By: Corin Cates-Carney
An obscure but important player in the health care industry is in the crosshairs of Montana elected officials, who are proposing new regulations aimed at reducing the cost of prescription drugs.
State Insurance Commissioner Matt Rosendale, an elected Republican, asked state lawmakers Friday to consider additional rules on the contracts between health insurance companies and what he refers to as the middlemen of the pharmaceutical drug industry.
“Right now the three largest PBMs control 85 percent of the pharmaceuticals. We’re talking big, big money folks,” Rosendale says.
PMBs are pharmacy benefit managers. They negotiate deals between insurance companies, drug manufacturers, retail pharmacies, and government health plans. Those deals along the prescription drug supply chain are often complicated and opaque.

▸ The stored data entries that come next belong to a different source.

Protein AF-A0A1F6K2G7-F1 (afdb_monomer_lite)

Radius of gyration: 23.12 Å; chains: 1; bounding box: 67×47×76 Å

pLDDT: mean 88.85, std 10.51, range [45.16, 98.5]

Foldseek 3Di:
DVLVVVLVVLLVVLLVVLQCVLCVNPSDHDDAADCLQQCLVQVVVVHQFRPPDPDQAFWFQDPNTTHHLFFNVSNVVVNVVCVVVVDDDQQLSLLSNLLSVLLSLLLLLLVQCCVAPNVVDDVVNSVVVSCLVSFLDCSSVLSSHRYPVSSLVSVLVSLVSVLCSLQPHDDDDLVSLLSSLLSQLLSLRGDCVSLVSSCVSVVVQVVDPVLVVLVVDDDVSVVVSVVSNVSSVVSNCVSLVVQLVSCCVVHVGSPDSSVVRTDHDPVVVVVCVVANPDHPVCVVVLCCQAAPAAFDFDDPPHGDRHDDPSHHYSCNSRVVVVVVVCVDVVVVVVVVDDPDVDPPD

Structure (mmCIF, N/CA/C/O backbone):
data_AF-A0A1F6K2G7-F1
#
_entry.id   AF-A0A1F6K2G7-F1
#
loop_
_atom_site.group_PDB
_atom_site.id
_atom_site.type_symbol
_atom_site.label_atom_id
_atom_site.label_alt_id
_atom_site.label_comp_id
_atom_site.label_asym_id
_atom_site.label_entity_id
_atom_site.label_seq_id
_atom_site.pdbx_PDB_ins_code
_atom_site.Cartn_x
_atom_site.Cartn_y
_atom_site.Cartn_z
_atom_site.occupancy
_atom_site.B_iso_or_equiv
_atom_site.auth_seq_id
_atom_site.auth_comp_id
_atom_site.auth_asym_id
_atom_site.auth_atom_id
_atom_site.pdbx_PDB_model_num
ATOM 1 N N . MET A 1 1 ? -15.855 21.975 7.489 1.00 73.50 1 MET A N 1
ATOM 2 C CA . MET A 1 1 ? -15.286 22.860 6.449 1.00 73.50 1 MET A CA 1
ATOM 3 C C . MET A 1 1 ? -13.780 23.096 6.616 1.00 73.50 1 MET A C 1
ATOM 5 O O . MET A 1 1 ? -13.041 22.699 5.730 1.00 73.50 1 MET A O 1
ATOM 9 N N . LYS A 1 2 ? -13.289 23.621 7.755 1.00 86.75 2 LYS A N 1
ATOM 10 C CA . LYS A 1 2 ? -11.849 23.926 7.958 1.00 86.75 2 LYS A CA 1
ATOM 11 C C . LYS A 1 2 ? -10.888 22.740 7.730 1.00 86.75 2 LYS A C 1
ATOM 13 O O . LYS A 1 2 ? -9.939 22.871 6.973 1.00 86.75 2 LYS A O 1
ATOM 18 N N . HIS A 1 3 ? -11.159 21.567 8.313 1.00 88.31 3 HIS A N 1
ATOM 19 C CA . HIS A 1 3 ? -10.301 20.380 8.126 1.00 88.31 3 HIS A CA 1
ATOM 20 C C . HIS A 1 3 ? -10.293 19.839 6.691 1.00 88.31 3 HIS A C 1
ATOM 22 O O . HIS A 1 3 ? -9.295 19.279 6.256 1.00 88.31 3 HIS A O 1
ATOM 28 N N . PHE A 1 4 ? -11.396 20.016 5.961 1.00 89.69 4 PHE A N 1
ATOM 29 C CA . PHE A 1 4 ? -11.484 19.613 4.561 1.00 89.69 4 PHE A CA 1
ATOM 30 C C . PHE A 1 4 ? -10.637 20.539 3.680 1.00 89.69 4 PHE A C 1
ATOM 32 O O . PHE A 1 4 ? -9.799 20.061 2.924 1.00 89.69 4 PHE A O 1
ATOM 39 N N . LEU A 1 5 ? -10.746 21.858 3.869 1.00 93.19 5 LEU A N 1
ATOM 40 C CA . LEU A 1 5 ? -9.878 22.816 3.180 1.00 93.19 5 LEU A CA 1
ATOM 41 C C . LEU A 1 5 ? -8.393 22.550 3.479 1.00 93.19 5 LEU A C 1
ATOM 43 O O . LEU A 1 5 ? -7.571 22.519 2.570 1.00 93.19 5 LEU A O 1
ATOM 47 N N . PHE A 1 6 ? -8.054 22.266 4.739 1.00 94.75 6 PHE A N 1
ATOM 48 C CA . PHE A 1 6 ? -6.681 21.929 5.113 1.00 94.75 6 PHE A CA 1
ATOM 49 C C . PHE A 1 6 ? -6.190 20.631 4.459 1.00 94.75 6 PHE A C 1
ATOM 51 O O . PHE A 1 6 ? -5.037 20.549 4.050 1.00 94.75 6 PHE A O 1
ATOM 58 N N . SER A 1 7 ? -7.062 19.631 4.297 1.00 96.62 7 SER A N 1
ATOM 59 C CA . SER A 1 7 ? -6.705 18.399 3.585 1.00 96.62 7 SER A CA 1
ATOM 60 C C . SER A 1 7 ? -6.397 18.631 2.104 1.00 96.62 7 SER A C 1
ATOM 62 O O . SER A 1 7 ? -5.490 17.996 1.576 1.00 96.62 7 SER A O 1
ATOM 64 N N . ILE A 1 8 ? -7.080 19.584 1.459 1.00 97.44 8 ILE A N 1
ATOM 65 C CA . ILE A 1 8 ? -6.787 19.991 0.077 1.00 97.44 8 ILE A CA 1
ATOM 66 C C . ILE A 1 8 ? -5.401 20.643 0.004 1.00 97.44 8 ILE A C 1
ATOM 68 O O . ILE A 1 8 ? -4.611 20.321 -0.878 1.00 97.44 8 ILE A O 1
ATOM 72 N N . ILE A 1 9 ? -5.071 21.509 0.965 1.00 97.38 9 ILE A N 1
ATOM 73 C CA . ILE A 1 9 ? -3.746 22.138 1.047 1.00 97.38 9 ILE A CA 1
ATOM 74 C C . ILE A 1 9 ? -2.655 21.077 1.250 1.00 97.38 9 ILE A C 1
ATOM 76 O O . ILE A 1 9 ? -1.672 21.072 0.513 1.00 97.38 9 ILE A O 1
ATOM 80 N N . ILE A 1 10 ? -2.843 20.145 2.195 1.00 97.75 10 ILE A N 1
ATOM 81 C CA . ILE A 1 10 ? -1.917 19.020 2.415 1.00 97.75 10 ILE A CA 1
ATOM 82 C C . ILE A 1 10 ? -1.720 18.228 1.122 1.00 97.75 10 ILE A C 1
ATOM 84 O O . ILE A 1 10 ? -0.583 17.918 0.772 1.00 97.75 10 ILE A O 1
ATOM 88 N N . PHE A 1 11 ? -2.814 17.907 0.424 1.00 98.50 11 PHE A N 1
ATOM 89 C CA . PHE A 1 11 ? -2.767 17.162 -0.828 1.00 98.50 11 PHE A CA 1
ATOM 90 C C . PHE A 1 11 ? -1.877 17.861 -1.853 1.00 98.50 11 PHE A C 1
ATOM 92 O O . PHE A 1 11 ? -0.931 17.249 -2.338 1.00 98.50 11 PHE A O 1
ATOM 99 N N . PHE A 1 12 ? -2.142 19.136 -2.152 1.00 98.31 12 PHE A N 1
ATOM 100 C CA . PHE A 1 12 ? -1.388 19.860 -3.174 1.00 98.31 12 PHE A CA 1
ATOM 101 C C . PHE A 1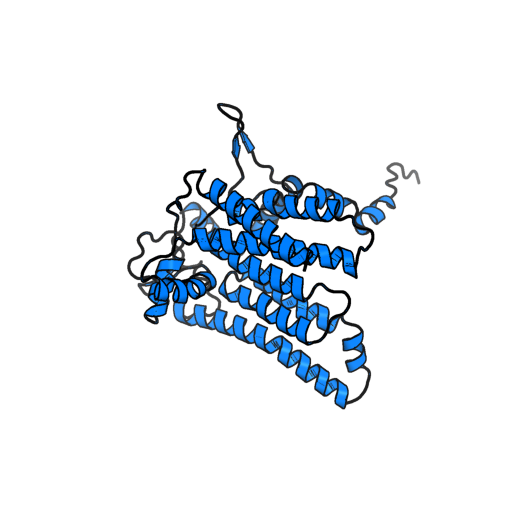 12 ? 0.070 20.079 -2.773 1.00 98.31 12 PHE A C 1
ATOM 103 O O . PHE A 1 12 ? 0.948 19.880 -3.606 1.00 98.31 12 PHE A O 1
ATOM 110 N N . ILE A 1 13 ? 0.357 20.409 -1.509 1.00 98.00 13 ILE A N 1
ATOM 111 C CA . ILE A 1 13 ? 1.743 20.530 -1.032 1.00 98.00 13 ILE A CA 1
ATOM 112 C C . ILE A 1 13 ? 2.484 19.205 -1.224 1.00 98.00 13 ILE A C 1
ATOM 114 O O . ILE A 1 13 ? 3.559 19.186 -1.821 1.00 98.00 13 ILE A O 1
ATOM 118 N N . ALA A 1 14 ? 1.906 18.092 -0.764 1.00 97.69 14 ALA A N 1
ATOM 119 C CA . ALA A 1 14 ? 2.516 16.778 -0.929 1.00 97.69 14 ALA A CA 1
ATOM 120 C C . ALA A 1 14 ? 2.704 16.428 -2.410 1.00 97.69 14 ALA A C 1
ATOM 122 O O . ALA A 1 14 ? 3.775 15.968 -2.792 1.00 97.69 14 ALA A O 1
ATOM 123 N N . PHE A 1 15 ? 1.690 16.687 -3.239 1.00 97.94 15 PHE A N 1
ATOM 124 C CA . PHE A 1 15 ? 1.722 16.433 -4.675 1.00 97.94 15 PHE A CA 1
ATOM 125 C C . PHE A 1 15 ? 2.868 17.188 -5.345 1.00 97.94 15 PHE A C 1
ATOM 127 O O . PHE A 1 15 ? 3.693 16.574 -6.015 1.00 97.94 15 PHE A O 1
ATOM 134 N N . PHE A 1 16 ? 2.967 18.503 -5.133 1.00 97.44 16 PHE A N 1
ATOM 135 C CA . PHE A 1 16 ? 4.000 19.324 -5.762 1.00 97.44 16 PHE A CA 1
ATOM 136 C C . PHE A 1 16 ? 5.402 18.984 -5.261 1.00 97.44 16 PHE A C 1
ATOM 138 O O . PHE A 1 16 ? 6.321 18.914 -6.073 1.00 97.44 16 PHE A O 1
ATOM 145 N N . VAL A 1 17 ? 5.574 18.718 -3.963 1.00 97.06 17 VAL A N 1
ATOM 146 C CA . VAL A 1 17 ? 6.877 18.307 -3.418 1.00 97.06 17 VAL A CA 1
ATOM 147 C C . VAL A 1 17 ? 7.301 16.957 -3.999 1.00 97.06 17 VAL A C 1
ATOM 149 O O . VAL A 1 17 ? 8.426 16.827 -4.475 1.00 97.06 17 VAL A O 1
ATOM 152 N N . TYR A 1 18 ? 6.408 15.966 -4.023 1.00 96.69 18 TYR A N 1
ATOM 153 C CA . TYR A 1 18 ? 6.717 14.643 -4.574 1.00 96.69 18 TYR A CA 1
ATOM 154 C C . TYR A 1 18 ? 6.962 14.706 -6.084 1.00 96.69 18 TYR A C 1
ATOM 156 O O . TYR A 1 18 ? 7.855 14.030 -6.591 1.00 96.69 18 TYR A O 1
ATOM 164 N N . PHE A 1 19 ? 6.216 15.550 -6.798 1.00 95.75 19 PHE A N 1
ATOM 165 C CA . PHE A 1 19 ? 6.413 15.786 -8.223 1.00 95.75 19 PHE A CA 1
ATOM 166 C C . PHE A 1 19 ? 7.762 16.443 -8.507 1.00 95.75 19 PHE A C 1
ATOM 168 O O . PHE A 1 19 ? 8.515 15.955 -9.350 1.00 95.75 19 PHE A O 1
ATOM 175 N N . ALA A 1 20 ? 8.117 17.493 -7.767 1.00 95.06 20 ALA A N 1
ATOM 176 C CA . ALA A 1 20 ? 9.411 18.149 -7.895 1.00 95.06 20 ALA A CA 1
ATOM 177 C C . ALA A 1 20 ? 10.554 17.168 -7.600 1.00 95.06 20 ALA A C 1
ATOM 179 O O . ALA A 1 20 ? 11.440 16.995 -8.430 1.00 95.06 20 ALA A O 1
ATOM 180 N N . VAL A 1 21 ? 10.503 16.446 -6.478 1.00 92.75 21 VAL A N 1
ATOM 181 C CA . VAL A 1 21 ? 11.562 15.496 -6.106 1.00 92.75 21 VAL A CA 1
ATOM 182 C C . VAL A 1 21 ? 11.652 14.328 -7.092 1.00 92.75 21 VAL A C 1
ATOM 184 O O . VAL A 1 21 ? 12.736 14.045 -7.603 1.00 92.75 21 VAL A O 1
ATOM 187 N N . GLY A 1 22 ? 10.533 13.675 -7.415 1.00 91.12 22 GLY A N 1
ATOM 188 C CA . GLY A 1 22 ? 10.515 12.509 -8.305 1.00 91.12 22 GLY A CA 1
ATOM 189 C C . GLY A 1 22 ? 10.949 12.826 -9.741 1.00 91.12 22 GLY A C 1
ATOM 190 O O . GLY A 1 22 ? 11.541 11.986 -10.420 1.00 91.12 22 GLY A O 1
ATOM 191 N N . THR A 1 23 ? 10.745 14.068 -10.192 1.00 91.88 23 THR A N 1
ATOM 192 C CA . THR A 1 23 ? 11.251 14.554 -11.489 1.00 91.88 23 THR A CA 1
ATOM 193 C C . THR A 1 23 ? 12.647 15.172 -11.411 1.00 91.88 23 THR A C 1
ATOM 195 O O . THR A 1 23 ? 13.153 15.645 -12.429 1.00 91.88 23 THR A O 1
ATOM 198 N N . GLN A 1 24 ? 13.290 15.184 -10.237 1.00 89.38 24 GLN A N 1
ATOM 199 C CA . GLN A 1 24 ? 14.536 15.921 -9.986 1.00 89.38 24 GLN A CA 1
ATOM 200 C C . GLN A 1 24 ? 14.455 17.382 -10.449 1.00 89.38 24 GLN A C 1
ATOM 202 O O . GLN A 1 24 ? 15.362 17.897 -11.099 1.00 89.38 24 GLN A O 1
ATOM 207 N N . TYR A 1 25 ? 13.334 18.031 -10.145 1.00 90.31 25 TYR A N 1
ATOM 208 C CA . TYR A 1 25 ? 13.034 19.426 -10.461 1.00 90.31 25 TYR A CA 1
ATOM 209 C C . TYR A 1 25 ? 12.956 19.739 -11.965 1.00 90.31 25 TYR A C 1
ATOM 211 O O . TYR A 1 25 ? 12.887 20.905 -12.343 1.00 90.31 25 TYR A O 1
ATOM 219 N N . LYS A 1 26 ? 12.903 18.715 -12.832 1.00 89.50 26 LYS A N 1
ATOM 220 C CA . LYS A 1 26 ? 12.678 18.874 -14.281 1.00 89.50 26 LYS A CA 1
ATOM 221 C C . LYS A 1 26 ? 11.197 18.938 -14.662 1.00 89.50 26 LYS A C 1
ATOM 223 O O . LYS A 1 26 ? 10.893 19.203 -15.820 1.00 89.50 26 LYS A O 1
ATOM 228 N N . PHE A 1 27 ? 10.289 18.628 -13.729 1.00 85.81 27 PHE A N 1
ATOM 229 C CA . PHE A 1 27 ? 8.829 18.625 -13.917 1.00 85.81 27 PHE A CA 1
ATOM 230 C C . PHE A 1 27 ? 8.339 17.814 -15.133 1.00 85.81 27 PHE A C 1
ATOM 232 O O . PHE A 1 27 ? 7.247 18.029 -15.654 1.00 85.81 27 PHE A O 1
ATOM 239 N N . SER A 1 28 ? 9.135 16.830 -15.551 1.00 84.50 28 SER A N 1
ATOM 240 C CA . SER A 1 28 ? 8.831 15.860 -16.599 1.00 84.50 28 SER A CA 1
ATOM 241 C C . SER A 1 28 ? 8.964 14.450 -16.019 1.00 84.50 28 SER A C 1
ATOM 243 O O . SER A 1 28 ? 9.959 14.163 -15.343 1.00 84.50 28 SER A O 1
ATOM 245 N N . PRO A 1 29 ? 7.969 13.564 -16.220 1.00 80.44 29 PRO A N 1
ATOM 246 C CA . PRO A 1 29 ? 8.067 12.184 -15.767 1.00 80.44 29 PRO A CA 1
ATOM 247 C C . PRO A 1 29 ? 9.293 11.515 -16.376 1.00 80.44 29 PRO A C 1
ATOM 249 O O . PRO A 1 29 ? 9.527 11.595 -17.581 1.00 80.44 29 PRO A O 1
ATOM 252 N N . LYS A 1 30 ? 10.066 10.826 -15.543 1.00 76.88 30 LYS A N 1
ATOM 253 C CA . LYS A 1 30 ? 11.159 9.994 -16.031 1.00 76.88 30 LYS A CA 1
ATOM 254 C C . LYS A 1 30 ? 10.603 8.709 -16.622 1.00 76.88 30 LYS A C 1
ATOM 256 O O . LYS A 1 30 ? 9.658 8.138 -16.077 1.00 76.88 30 LYS A O 1
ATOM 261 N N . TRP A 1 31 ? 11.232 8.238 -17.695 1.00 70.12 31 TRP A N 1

Critics say that leaves room for PBMs to profit from charging unfair prices, but PBM companies say the deals they strike actually lower drug costs.
Janell Williams with the State Auditor’s Office says Senate Bill 71 would regulate contracts between health insurers and PBMs in a way that would prevent PBMs from skiming additional money off their deals.
“It requires that the amount that a health insurer pays for a prescription be the same amount that the pharmacy receives for the drug, no spread,” Williams said.
An example of a pharmacy benefit manager using spread pricing would be if the PBM negotiated a deal with a retail pharmacy to sell a medication for $30, but then tells the an insurance company it costs $50.
Shining a light on, or trying to regulate, the pharmaceutical supply chain is difficult. Courts have ruled that federal law preempts some state imposed guidelines for PBMs. But Rosendale’s office says it’s come up with a way around that that could survive a potential legal challenge.
Although Rosendale’s office says the end result of their legislation is to change the behavior of PBMs, nowhere in the bill is “pharmacy benefit manager” or “PBM” written.